REYATAZ SIDE EFFECTS
- Generic Name: atazanavir sulfate
- Brand Name: Reyataz
- Drug Class: HIV, Protease Inhibitors, Antiretroviral Agents
SIDE EFFECTS
The following adverse reactions are discussed in greater detail in other sections of the labeling:
- cardiac conduction abnormalities
- rash
- hyperbilirubinemia
- chronic kidney disease
- nephrolithiasis and cholelithiasis
Clinical Trial Experience
Because clinical trials are conducted under widely varying conditions, adverse reaction rates observed in the clinical trials of a drug cannot be directly compared to rates in the clinical trials of another drug and may not reflect the rates observed in practice.
Adverse Reactions In Treatment-Naive Adult Subjects
The safety profile of REYATAZ in treatment-naive adults is based on 1625 subjects with HIV-1 infection in clinical trials. 536 subjects received REYATAZ 300 mg with ritonavir 100 mg and 1089 subjects received REYATAZ 400 mg or higher (without ritonavir).
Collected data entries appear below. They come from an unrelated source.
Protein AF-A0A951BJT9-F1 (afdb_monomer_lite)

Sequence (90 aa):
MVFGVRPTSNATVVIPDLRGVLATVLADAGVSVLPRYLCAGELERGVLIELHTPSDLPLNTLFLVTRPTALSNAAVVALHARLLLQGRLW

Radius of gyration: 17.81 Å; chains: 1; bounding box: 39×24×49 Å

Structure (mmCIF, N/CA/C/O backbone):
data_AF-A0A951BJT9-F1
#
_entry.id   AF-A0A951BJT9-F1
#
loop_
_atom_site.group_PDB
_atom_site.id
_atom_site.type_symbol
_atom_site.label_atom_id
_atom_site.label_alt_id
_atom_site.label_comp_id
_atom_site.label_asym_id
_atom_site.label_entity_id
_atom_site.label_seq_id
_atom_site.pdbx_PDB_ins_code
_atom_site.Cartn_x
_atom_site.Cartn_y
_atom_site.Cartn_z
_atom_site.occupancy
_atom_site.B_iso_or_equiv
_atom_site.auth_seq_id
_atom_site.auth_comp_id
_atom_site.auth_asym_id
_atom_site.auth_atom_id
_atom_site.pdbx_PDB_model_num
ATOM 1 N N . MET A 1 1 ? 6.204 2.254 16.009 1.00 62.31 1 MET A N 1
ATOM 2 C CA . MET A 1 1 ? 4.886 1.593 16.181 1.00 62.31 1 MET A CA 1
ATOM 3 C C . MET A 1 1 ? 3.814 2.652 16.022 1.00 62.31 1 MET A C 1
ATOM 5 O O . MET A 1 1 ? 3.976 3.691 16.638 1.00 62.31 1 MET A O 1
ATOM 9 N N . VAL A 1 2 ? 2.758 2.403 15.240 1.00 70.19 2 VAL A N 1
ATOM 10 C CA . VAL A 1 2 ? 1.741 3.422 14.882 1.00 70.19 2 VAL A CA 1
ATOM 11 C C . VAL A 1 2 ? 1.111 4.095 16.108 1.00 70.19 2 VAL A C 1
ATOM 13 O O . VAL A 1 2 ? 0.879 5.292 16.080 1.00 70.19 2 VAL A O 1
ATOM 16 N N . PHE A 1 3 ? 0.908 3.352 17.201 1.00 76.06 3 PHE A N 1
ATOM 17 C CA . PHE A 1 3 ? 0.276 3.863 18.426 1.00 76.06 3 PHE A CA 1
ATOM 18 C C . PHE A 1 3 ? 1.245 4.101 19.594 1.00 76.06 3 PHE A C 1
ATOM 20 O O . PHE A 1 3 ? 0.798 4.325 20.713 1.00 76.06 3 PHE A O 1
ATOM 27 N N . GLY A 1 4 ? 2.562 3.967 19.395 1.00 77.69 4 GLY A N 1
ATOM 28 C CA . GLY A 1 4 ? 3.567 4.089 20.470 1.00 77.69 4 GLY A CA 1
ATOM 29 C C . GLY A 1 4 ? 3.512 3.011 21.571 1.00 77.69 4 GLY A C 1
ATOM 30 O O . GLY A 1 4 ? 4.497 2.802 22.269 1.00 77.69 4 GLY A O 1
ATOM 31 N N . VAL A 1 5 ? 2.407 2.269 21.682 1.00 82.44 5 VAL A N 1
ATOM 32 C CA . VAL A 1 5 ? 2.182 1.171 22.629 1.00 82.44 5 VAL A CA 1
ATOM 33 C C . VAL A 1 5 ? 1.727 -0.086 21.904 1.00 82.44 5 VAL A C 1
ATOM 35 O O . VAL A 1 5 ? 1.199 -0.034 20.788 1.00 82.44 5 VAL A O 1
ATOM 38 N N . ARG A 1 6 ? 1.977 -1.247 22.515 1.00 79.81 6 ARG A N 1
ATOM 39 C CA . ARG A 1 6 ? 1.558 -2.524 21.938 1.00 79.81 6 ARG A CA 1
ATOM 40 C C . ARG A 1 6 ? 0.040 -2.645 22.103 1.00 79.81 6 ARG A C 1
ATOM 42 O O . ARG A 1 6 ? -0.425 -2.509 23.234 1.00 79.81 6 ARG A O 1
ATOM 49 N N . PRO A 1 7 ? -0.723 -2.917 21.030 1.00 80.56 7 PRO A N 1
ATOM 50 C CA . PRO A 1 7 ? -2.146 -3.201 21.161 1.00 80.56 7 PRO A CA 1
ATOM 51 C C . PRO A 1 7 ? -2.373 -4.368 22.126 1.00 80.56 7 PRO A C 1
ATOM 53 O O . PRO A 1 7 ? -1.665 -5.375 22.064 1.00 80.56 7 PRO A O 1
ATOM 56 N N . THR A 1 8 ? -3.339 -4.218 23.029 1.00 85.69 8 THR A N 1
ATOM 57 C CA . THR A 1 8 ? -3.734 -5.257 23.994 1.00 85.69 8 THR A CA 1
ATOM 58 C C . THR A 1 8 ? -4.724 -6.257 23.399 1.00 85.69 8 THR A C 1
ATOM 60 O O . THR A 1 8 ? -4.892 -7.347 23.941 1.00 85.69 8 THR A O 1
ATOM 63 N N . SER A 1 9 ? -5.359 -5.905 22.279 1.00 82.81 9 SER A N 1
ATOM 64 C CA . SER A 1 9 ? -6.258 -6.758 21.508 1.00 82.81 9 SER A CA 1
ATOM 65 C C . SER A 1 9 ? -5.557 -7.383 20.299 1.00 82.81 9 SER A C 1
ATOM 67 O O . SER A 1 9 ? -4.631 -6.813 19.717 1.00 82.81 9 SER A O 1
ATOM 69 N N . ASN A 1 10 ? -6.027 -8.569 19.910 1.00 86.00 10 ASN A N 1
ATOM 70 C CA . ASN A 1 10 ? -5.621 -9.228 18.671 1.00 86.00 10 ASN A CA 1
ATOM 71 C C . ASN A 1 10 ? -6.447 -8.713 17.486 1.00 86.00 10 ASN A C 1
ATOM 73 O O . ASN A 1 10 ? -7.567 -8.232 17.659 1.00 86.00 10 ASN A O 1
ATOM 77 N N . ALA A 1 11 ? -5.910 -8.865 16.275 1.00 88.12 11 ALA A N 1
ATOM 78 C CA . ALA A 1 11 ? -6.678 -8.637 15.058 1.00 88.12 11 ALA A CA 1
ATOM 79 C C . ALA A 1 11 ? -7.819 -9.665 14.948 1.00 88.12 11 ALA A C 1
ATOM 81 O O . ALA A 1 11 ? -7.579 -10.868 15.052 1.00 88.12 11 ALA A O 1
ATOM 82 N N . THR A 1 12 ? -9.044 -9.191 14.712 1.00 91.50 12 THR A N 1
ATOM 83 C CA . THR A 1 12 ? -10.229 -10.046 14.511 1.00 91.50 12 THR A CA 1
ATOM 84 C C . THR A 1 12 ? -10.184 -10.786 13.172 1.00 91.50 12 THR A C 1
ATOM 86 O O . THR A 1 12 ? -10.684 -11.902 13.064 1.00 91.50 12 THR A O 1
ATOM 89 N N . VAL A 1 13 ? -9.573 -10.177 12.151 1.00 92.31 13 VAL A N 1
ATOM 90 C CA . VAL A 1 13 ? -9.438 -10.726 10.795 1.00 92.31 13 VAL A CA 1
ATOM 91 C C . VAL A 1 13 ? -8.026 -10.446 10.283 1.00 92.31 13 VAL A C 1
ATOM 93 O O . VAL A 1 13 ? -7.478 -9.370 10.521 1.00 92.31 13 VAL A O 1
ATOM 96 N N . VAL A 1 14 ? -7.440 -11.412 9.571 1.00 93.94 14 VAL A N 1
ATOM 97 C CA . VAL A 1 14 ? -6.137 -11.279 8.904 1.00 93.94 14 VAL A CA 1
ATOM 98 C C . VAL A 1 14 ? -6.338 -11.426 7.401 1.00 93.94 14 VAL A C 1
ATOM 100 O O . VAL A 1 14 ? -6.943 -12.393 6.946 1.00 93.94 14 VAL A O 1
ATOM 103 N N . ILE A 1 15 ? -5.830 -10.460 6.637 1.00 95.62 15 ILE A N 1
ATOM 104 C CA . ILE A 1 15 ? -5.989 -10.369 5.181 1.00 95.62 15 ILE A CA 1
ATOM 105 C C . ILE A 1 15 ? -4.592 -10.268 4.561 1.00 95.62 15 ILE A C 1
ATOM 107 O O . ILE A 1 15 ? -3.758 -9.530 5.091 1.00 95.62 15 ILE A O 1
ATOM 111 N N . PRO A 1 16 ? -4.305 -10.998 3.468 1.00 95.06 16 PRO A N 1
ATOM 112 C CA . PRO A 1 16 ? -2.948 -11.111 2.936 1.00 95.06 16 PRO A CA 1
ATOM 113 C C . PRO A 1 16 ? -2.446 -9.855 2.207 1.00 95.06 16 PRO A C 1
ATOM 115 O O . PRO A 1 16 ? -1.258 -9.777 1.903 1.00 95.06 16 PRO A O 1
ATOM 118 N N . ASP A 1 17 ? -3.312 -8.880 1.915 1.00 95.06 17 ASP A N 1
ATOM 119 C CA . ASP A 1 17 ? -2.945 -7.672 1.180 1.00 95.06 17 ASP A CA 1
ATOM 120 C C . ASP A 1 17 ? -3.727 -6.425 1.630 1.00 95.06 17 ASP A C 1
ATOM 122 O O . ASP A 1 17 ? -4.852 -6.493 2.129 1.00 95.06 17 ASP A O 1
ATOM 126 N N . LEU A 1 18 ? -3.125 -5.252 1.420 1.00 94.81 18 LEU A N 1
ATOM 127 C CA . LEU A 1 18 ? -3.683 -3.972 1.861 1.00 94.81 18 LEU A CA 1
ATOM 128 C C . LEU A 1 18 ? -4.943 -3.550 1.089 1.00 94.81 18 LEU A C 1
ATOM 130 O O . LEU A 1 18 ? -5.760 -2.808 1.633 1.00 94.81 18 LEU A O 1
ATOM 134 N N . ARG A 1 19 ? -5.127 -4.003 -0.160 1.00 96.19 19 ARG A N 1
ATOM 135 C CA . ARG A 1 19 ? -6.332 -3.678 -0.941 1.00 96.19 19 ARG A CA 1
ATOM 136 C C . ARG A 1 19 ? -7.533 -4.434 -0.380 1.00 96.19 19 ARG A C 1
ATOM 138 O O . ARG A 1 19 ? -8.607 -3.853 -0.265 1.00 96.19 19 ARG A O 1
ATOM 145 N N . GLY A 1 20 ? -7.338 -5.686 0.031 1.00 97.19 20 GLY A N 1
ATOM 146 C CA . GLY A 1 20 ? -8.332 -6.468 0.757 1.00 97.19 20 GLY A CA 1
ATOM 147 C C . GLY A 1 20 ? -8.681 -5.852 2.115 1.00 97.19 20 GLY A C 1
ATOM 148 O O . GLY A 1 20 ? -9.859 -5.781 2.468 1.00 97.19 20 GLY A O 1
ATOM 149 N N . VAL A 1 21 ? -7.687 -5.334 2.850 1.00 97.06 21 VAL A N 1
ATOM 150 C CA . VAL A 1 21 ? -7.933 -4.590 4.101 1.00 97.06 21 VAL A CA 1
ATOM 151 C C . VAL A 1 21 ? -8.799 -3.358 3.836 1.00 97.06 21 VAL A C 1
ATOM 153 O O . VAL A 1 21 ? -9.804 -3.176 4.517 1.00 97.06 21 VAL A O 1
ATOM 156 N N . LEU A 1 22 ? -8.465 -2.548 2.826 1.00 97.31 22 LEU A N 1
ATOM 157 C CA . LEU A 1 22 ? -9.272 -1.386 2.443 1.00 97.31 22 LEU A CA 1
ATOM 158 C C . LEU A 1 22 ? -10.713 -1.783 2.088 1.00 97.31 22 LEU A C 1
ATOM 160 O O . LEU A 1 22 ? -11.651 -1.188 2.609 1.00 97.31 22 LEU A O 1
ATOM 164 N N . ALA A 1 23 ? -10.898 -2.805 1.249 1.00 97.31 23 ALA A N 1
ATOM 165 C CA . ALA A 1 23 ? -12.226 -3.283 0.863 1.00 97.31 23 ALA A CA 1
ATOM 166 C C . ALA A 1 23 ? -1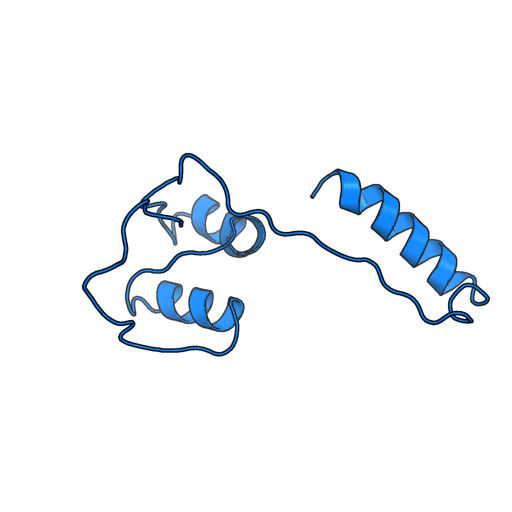3.058 -3.747 2.071 1.00 97.31 23 ALA A C 1
ATOM 168 O O . ALA A 1 23 ? -14.258 -3.505 2.124 1.00 97.31 23 ALA A O 1
ATOM 169 N N . THR A 1 24 ? -12.414 -4.367 3.060 1.00 97.00 24 THR A N 1
ATOM 170 C CA . THR A 1 24 ? -13.061 -4.839 4.292 1.00 97.00 24 THR A CA 1
ATOM 171 C C . THR A 1 24 ? -13.514 -3.676 5.174 1.00 97.00 24 THR A C 1
ATOM 173 O O . THR A 1 24 ? -14.634 -3.689 5.675 1.00 97.00 24 THR A O 1
ATOM 176 N N . VAL A 1 25 ? -12.684 -2.637 5.314 1.00 96.81 25 VAL A N 1
ATOM 177 C CA . VAL A 1 25 ? -13.063 -1.410 6.036 1.00 96.81 25 VAL A CA 1
ATOM 178 C C . VAL A 1 25 ? -14.212 -0.692 5.320 1.00 96.81 25 VAL A C 1
ATOM 180 O O . VAL A 1 25 ? -15.171 -0.287 5.963 1.00 96.81 25 VAL A O 1
ATOM 183 N N . LEU A 1 26 ? -14.165 -0.588 3.987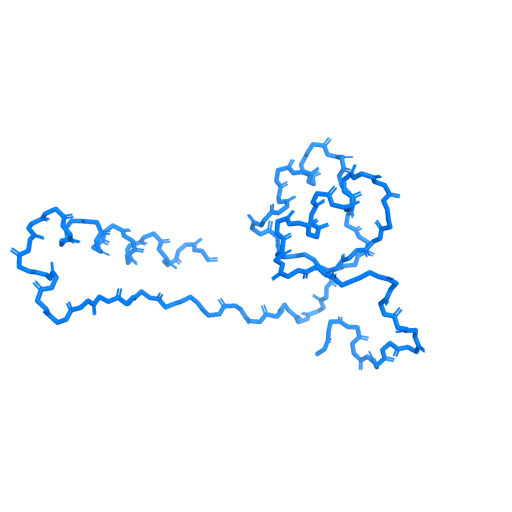 1.00 97.25 26 LEU A N 1
ATOM 184 C CA . LEU A 1 26 ? -15.250 0.003 3.189 1.00 97.25 26 LEU A CA 1
ATOM 185 C C . LEU A 1 26 ? -16.564 -0.790 3.269 1.00 97.25 26 LEU A C 1
ATOM 187 O O . LEU A 1 26 ? -17.630 -0.221 3.059 1.00 97.25 26 LEU A O 1
ATOM 191 N N . ALA A 1 27 ? -16.493 -2.087 3.571 1.00 96.69 27 ALA A N 1
ATOM 192 C CA . ALA A 1 27 ? -17.646 -2.945 3.827 1.00 96.69 27 ALA A CA 1
ATOM 193 C C . ALA A 1 27 ? -18.136 -2.883 5.290 1.00 96.69 27 ALA A C 1
ATOM 195 O O . ALA A 1 27 ? -18.889 -3.757 5.713 1.00 96.69 27 ALA A O 1
ATOM 196 N N . ASP A 1 28 ? -17.698 -1.876 6.052 1.00 94.12 28 ASP A N 1
ATOM 197 C CA . ASP A 1 28 ? -18.090 -1.611 7.442 1.00 94.12 28 ASP A CA 1
ATOM 198 C C . ASP A 1 28 ? -17.693 -2.715 8.441 1.00 94.12 28 ASP A C 1
ATOM 200 O O . ASP A 1 28 ? -18.250 -2.851 9.528 1.00 94.12 28 ASP A O 1
ATOM 204 N N . ALA A 1 29 ? -16.677 -3.518 8.110 1.00 93.50 29 ALA A N 1
ATOM 205 C CA . ALA A 1 29 ? -16.209 -4.600 8.978 1.00 93.50 29 ALA A CA 1
ATOM 206 C C . ALA A 1 29 ? -15.207 -4.139 10.063 1.00 93.50 29 ALA A C 1
ATOM 208 O O . ALA A 1 29 ? -14.536 -4.969 10.682 1.00 93.50 29 ALA A O 1
ATOM 209 N N . GLY A 1 30 ? -15.089 -2.827 10.303 1.00 93.44 30 GLY A N 1
ATOM 210 C CA . GLY A 1 30 ? -14.289 -2.244 11.383 1.00 93.44 30 GLY A CA 1
ATOM 211 C C . GLY A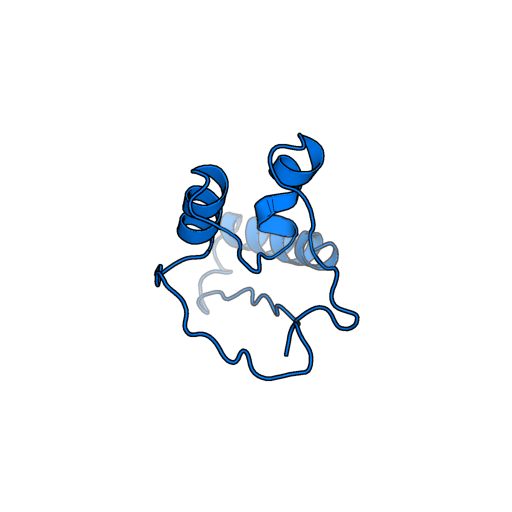 1 30 ? -13.274 -1.199 10.917 1.00 93.44 30 GLY A C 1
ATOM 212 O O . GLY A 1 30 ? -13.502 -0.468 9.960 1.00 93.44 30 GLY A O 1
ATOM 213 N N . VAL A 1 31 ? -12.143 -1.112 11.623 1.00 94.12 31 VAL A N 1
ATOM 214 C CA . VAL A 1 31 ? -11.103 -0.087 11.419 1.00 94.12 31 VAL A CA 1
ATOM 215 C C . VAL A 1 31 ? -9.738 -0.726 11.182 1.00 94.12 31 VAL A C 1
ATOM 217 O O . VAL A 1 31 ? -9.475 -1.839 11.636 1.00 94.12 31 VAL A O 1
ATOM 220 N N . SER A 1 32 ? -8.846 -0.017 10.491 1.00 93.62 32 SER A N 1
ATOM 221 C CA . SER A 1 32 ? -7.482 -0.488 10.238 1.00 93.62 32 SER A CA 1
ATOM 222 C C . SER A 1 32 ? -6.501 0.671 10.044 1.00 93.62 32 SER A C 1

The most common adverse reactions were nausea, jaundice/scleral icterus, and rash.
Selected clinical adverse reactions of moderate or severe intensity reported in ≥ 2% of treatment-naive subjects receiving combination therapy including REYATAZ 300 mg with ritonavir 100 mg and REYATAZ 400 mg (without ritonavir) are presented in Tables 1 and 2, respectively.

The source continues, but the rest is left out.